Agora vamos tratar, recorrendo à internet, de uma medida de política monetária conhecida no exterior como Quantitative Easing ou Relaxamento Quantitativo (RQ), pela qual um banco central compra ativos financeiros de longo prazo como títulos do governo repassando-lhe dinheiro vindo inclusive de emissão monetária, com o objetivo de ampliar o dinheiro na economia, inclusive para programas habitacionais.

Ampliando o crédito com juros mais baixos, empresas e consumidores são incentivados a gastar e investir, impulsionando a atividade econômica. Em geral, o Relaxamento Quantitativo pode ser usado em recessões, quando as ferramentas de política monetária convencionais, como a redução da taxa básica de juros deixa de ser eficaz. Na crise de 2008, e depois dela, o RQ foi usado pela primeira vez em grande escala em países como EUA, Inglaterra e Japão, mas este começou antes.

E o Brasil, como fica nesse contexto? Aqui o déficit habitacional é grande e muitos brasileiros se disporiam a comprar um imóvel se o financiamento lhes fosse acessível. A mão de obra também existe, a qualificação dela também ocorre muito no próprio trabalho, o on-the-job training, e materiais para construção também não faltam.

Mas hoje a inflação está alta e vem caindo vagarosamente. Não há perspectiva de recessão, mas a taxa de crescimento do PIB deve cair para um valor próximo de 2% ao ano, uma taxa muito baixa. Acho que já temos uma “recessão de taxa de crescimento do PIB” e não tem sentido aguardar taxas de crescimento negativas para pensar em algo como o Relaxamento Quantitativo.

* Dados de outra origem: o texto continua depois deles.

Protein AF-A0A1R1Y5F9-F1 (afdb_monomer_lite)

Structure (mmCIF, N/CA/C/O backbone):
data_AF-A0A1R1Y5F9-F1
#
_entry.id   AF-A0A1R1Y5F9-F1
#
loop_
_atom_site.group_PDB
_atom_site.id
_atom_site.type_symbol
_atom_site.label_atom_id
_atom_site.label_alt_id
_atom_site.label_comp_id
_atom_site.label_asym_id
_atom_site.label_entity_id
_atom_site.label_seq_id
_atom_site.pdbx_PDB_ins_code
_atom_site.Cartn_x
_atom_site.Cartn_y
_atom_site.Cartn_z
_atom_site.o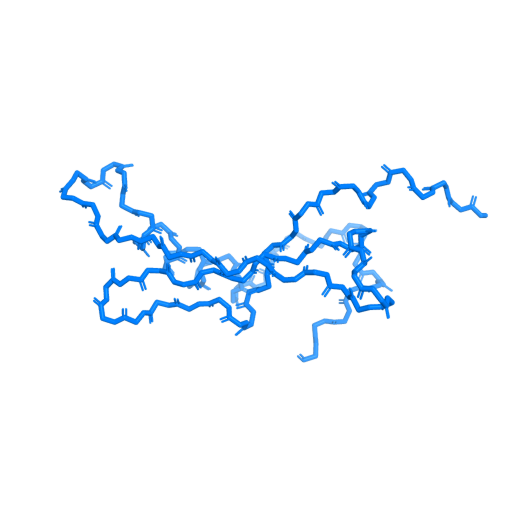ccupancy
_atom_site.B_iso_or_equiv
_atom_site.auth_seq_id
_atom_site.auth_comp_id
_atom_site.auth_asym_id
_atom_site.auth_atom_id
_atom_site.pdbx_PDB_model_num
ATOM 1 N N . MET A 1 1 ? 1.023 -11.174 -31.794 1.00 42.06 1 MET A N 1
ATOM 2 C CA . MET A 1 1 ? 1.810 -10.042 -31.259 1.00 42.06 1 MET A CA 1
ATOM 3 C C . MET A 1 1 ? 0.810 -9.037 -30.705 1.00 42.06 1 MET A C 1
ATOM 5 O O . MET A 1 1 ? 0.072 -8.468 -31.492 1.00 42.06 1 MET A O 1
ATOM 9 N N . MET A 1 2 ? 0.655 -8.944 -29.381 1.00 44.44 2 MET A N 1
ATOM 10 C CA . MET A 1 2 ? -0.317 -8.025 -28.763 1.00 44.44 2 MET A CA 1
ATOM 11 C C . MET A 1 2 ? 0.308 -6.627 -28.629 1.00 44.44 2 MET A C 1
ATOM 13 O O . MET A 1 2 ? 1.496 -6.553 -28.304 1.00 44.44 2 MET A O 1
ATOM 17 N N . PRO A 1 3 ? -0.435 -5.534 -28.877 1.00 40.97 3 PRO A N 1
ATOM 18 C CA . PRO A 1 3 ? 0.109 -4.186 -28.775 1.00 40.97 3 PRO A CA 1
ATOM 19 C C . PRO A 1 3 ? 0.487 -3.867 -27.321 1.00 40.97 3 PRO A C 1
ATOM 21 O O . PRO A 1 3 ? -0.279 -4.101 -26.388 1.00 40.97 3 PRO A O 1
ATOM 24 N N . GLN A 1 4 ? 1.687 -3.313 -27.129 1.00 47.16 4 GLN A N 1
ATOM 25 C CA . GLN A 1 4 ? 2.247 -2.847 -25.849 1.00 47.16 4 GLN A CA 1
ATOM 26 C C . GLN A 1 4 ? 1.560 -1.565 -25.327 1.00 47.16 4 GLN A C 1
ATOM 28 O O . GLN A 1 4 ? 2.227 -0.655 -24.833 1.00 47.16 4 GLN A O 1
ATOM 33 N N . SER A 1 5 ? 0.237 -1.460 -25.462 1.00 42.97 5 SER A N 1
ATOM 34 C CA . SER A 1 5 ? -0.546 -0.273 -25.101 1.00 42.97 5 SER A CA 1
ATOM 35 C C . SER A 1 5 ? -1.095 -0.293 -23.669 1.00 42.97 5 SER A C 1
ATOM 37 O O . SER A 1 5 ? -1.547 0.742 -23.199 1.00 42.97 5 SER A O 1
ATOM 39 N N . TYR A 1 6 ? -1.018 -1.419 -22.946 1.00 49.03 6 TYR A N 1
ATOM 40 C CA . TYR A 1 6 ? -1.562 -1.547 -21.579 1.00 49.03 6 TYR A CA 1
ATOM 41 C C . TYR A 1 6 ? -0.537 -1.327 -20.445 1.00 49.03 6 TYR A C 1
ATOM 43 O O . TYR A 1 6 ? -0.898 -1.387 -19.278 1.00 49.03 6 TYR A O 1
ATOM 51 N N . LEU A 1 7 ? 0.739 -1.065 -20.760 1.00 53.31 7 LEU A N 1
ATOM 52 C CA . LEU A 1 7 ? 1.844 -0.970 -19.782 1.00 53.31 7 LEU A CA 1
ATOM 53 C C . LEU A 1 7 ? 2.319 0.478 -19.548 1.00 53.31 7 LEU A C 1
ATOM 55 O O . LEU A 1 7 ? 3.520 0.748 -19.552 1.00 53.31 7 LEU A O 1
ATOM 59 N N . LEU A 1 8 ? 1.383 1.423 -19.441 1.00 55.03 8 LEU A N 1
ATOM 60 C CA . LEU A 1 8 ? 1.667 2.846 -19.182 1.00 55.03 8 LEU A CA 1
ATOM 61 C C . LEU A 1 8 ? 1.311 3.290 -17.755 1.00 55.03 8 LEU A C 1
ATOM 63 O O . LEU A 1 8 ? 1.514 4.453 -17.425 1.00 55.03 8 LEU A O 1
ATOM 67 N N . LEU A 1 9 ? 0.773 2.391 -16.928 1.00 68.06 9 LEU A N 1
ATOM 68 C CA . LEU A 1 9 ? 0.374 2.696 -15.558 1.00 68.06 9 LEU A CA 1
ATOM 69 C C . LEU A 1 9 ? 1.500 2.369 -14.579 1.00 68.06 9 LEU A C 1
ATOM 71 O O . LEU A 1 9 ? 2.069 1.277 -14.610 1.00 68.06 9 LEU A O 1
ATOM 75 N N . ASP A 1 10 ? 1.778 3.334 -13.713 1.00 80.38 10 ASP A N 1
ATOM 76 C CA . ASP A 1 10 ? 2.580 3.149 -12.513 1.00 80.38 10 ASP A CA 1
ATOM 77 C C . ASP A 1 10 ? 1.881 2.134 -11.598 1.00 80.38 10 ASP A C 1
ATOM 79 O O . ASP A 1 10 ? 0.684 2.256 -11.324 1.00 80.38 10 ASP A O 1
ATOM 83 N N . GLN A 1 11 ? 2.618 1.113 -11.156 1.00 83.88 11 GLN A N 1
ATOM 84 C CA . GLN A 1 11 ? 2.080 0.024 -10.342 1.00 83.88 11 GLN A CA 1
ATOM 85 C C . GLN A 1 11 ? 2.675 0.062 -8.934 1.00 83.88 11 GLN A C 1
ATOM 87 O O . GLN A 1 11 ? 3.858 0.341 -8.761 1.00 83.88 11 GLN A O 1
ATOM 92 N N . ILE A 1 12 ? 1.859 -0.241 -7.925 1.00 87.38 12 ILE A N 1
ATOM 93 C CA . ILE A 1 12 ? 2.331 -0.428 -6.552 1.00 87.38 12 ILE A CA 1
ATOM 94 C C . ILE A 1 12 ? 2.952 -1.821 -6.430 1.00 87.38 12 ILE A C 1
ATOM 96 O O . ILE A 1 12 ? 2.339 -2.822 -6.800 1.00 87.38 12 ILE A O 1
ATOM 100 N N . ASP A 1 13 ? 4.164 -1.876 -5.897 1.00 88.69 13 ASP A N 1
ATOM 101 C CA . ASP A 1 13 ? 4.822 -3.109 -5.490 1.00 88.69 13 ASP A CA 1
ATOM 102 C C . ASP A 1 13 ? 4.325 -3.498 -4.089 1.00 88.69 13 ASP A C 1
ATOM 104 O O . ASP A 1 13 ? 4.782 -2.968 -3.074 1.00 88.69 13 ASP A O 1
ATOM 108 N N . ASP A 1 14 ? 3.326 -4.380 -4.042 1.00 85.94 14 ASP A N 1
ATOM 109 C CA . ASP A 1 14 ? 2.620 -4.791 -2.819 1.00 85.94 14 ASP A CA 1
ATOM 110 C C . ASP A 1 14 ? 3.469 -5.624 -1.846 1.00 85.94 14 ASP A C 1
ATOM 112 O O . ASP A 1 14 ? 3.095 -5.749 -0.673 1.00 85.94 14 ASP A O 1
ATOM 116 N N . GLU A 1 15 ? 4.568 -6.225 -2.312 1.00 88.44 15 GLU A N 1
ATOM 117 C CA . GLU A 1 15 ? 5.503 -6.984 -1.471 1.00 88.44 15 GLU A CA 1
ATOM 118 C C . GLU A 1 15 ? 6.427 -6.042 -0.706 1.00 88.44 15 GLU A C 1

Um agravante é que nosso Banco Central parece só ter um instrumento de política monetária, a taxa básica de juros, que fica no sobe e desce dependendo das circunstâncias. Precisaria ser bem menos ortodoxo. Não pensa no crescimento econômico, que é o que está por trás do objetivo do Relaxamento Quantitativo, além dos ganhos sociais advindos do grande número de novas residências.

Mas olhando a discussão sobre macroeconomia, ela está concentrada no debate sobre a política fiscal expansionista e a alta taxa básica de juros do Banco Central, hoje, em 15% ao ano. Nem Lula nem o Congresso se interessam em discutir com profundidade a questão do baixo crescimento. Com Lula no poder, essa situação pode até se agravar no próximo ano eleitoral, diante de seu apego a medidas expansionistas do lado fiscal. E hoje o mais provável é que ele vencerá também a eleição do ano que vem.

Aí ele poderá escolher entre manter-se como um fiscalista irresponsável, já buscando votos para um petista de sua escolha em 2030. Ou, se quiser entrar para a história de um modo positivo, adotar uma política econômica para colocar a casa em ordem, em particular do ponto de vista fiscal. O que ele fará? Infelizmente, o mais provável é que ele escolherá o primeiro caminho. E se isso acontecer, um Relaxamento Quantitativo não terá espaço para se desenvolver.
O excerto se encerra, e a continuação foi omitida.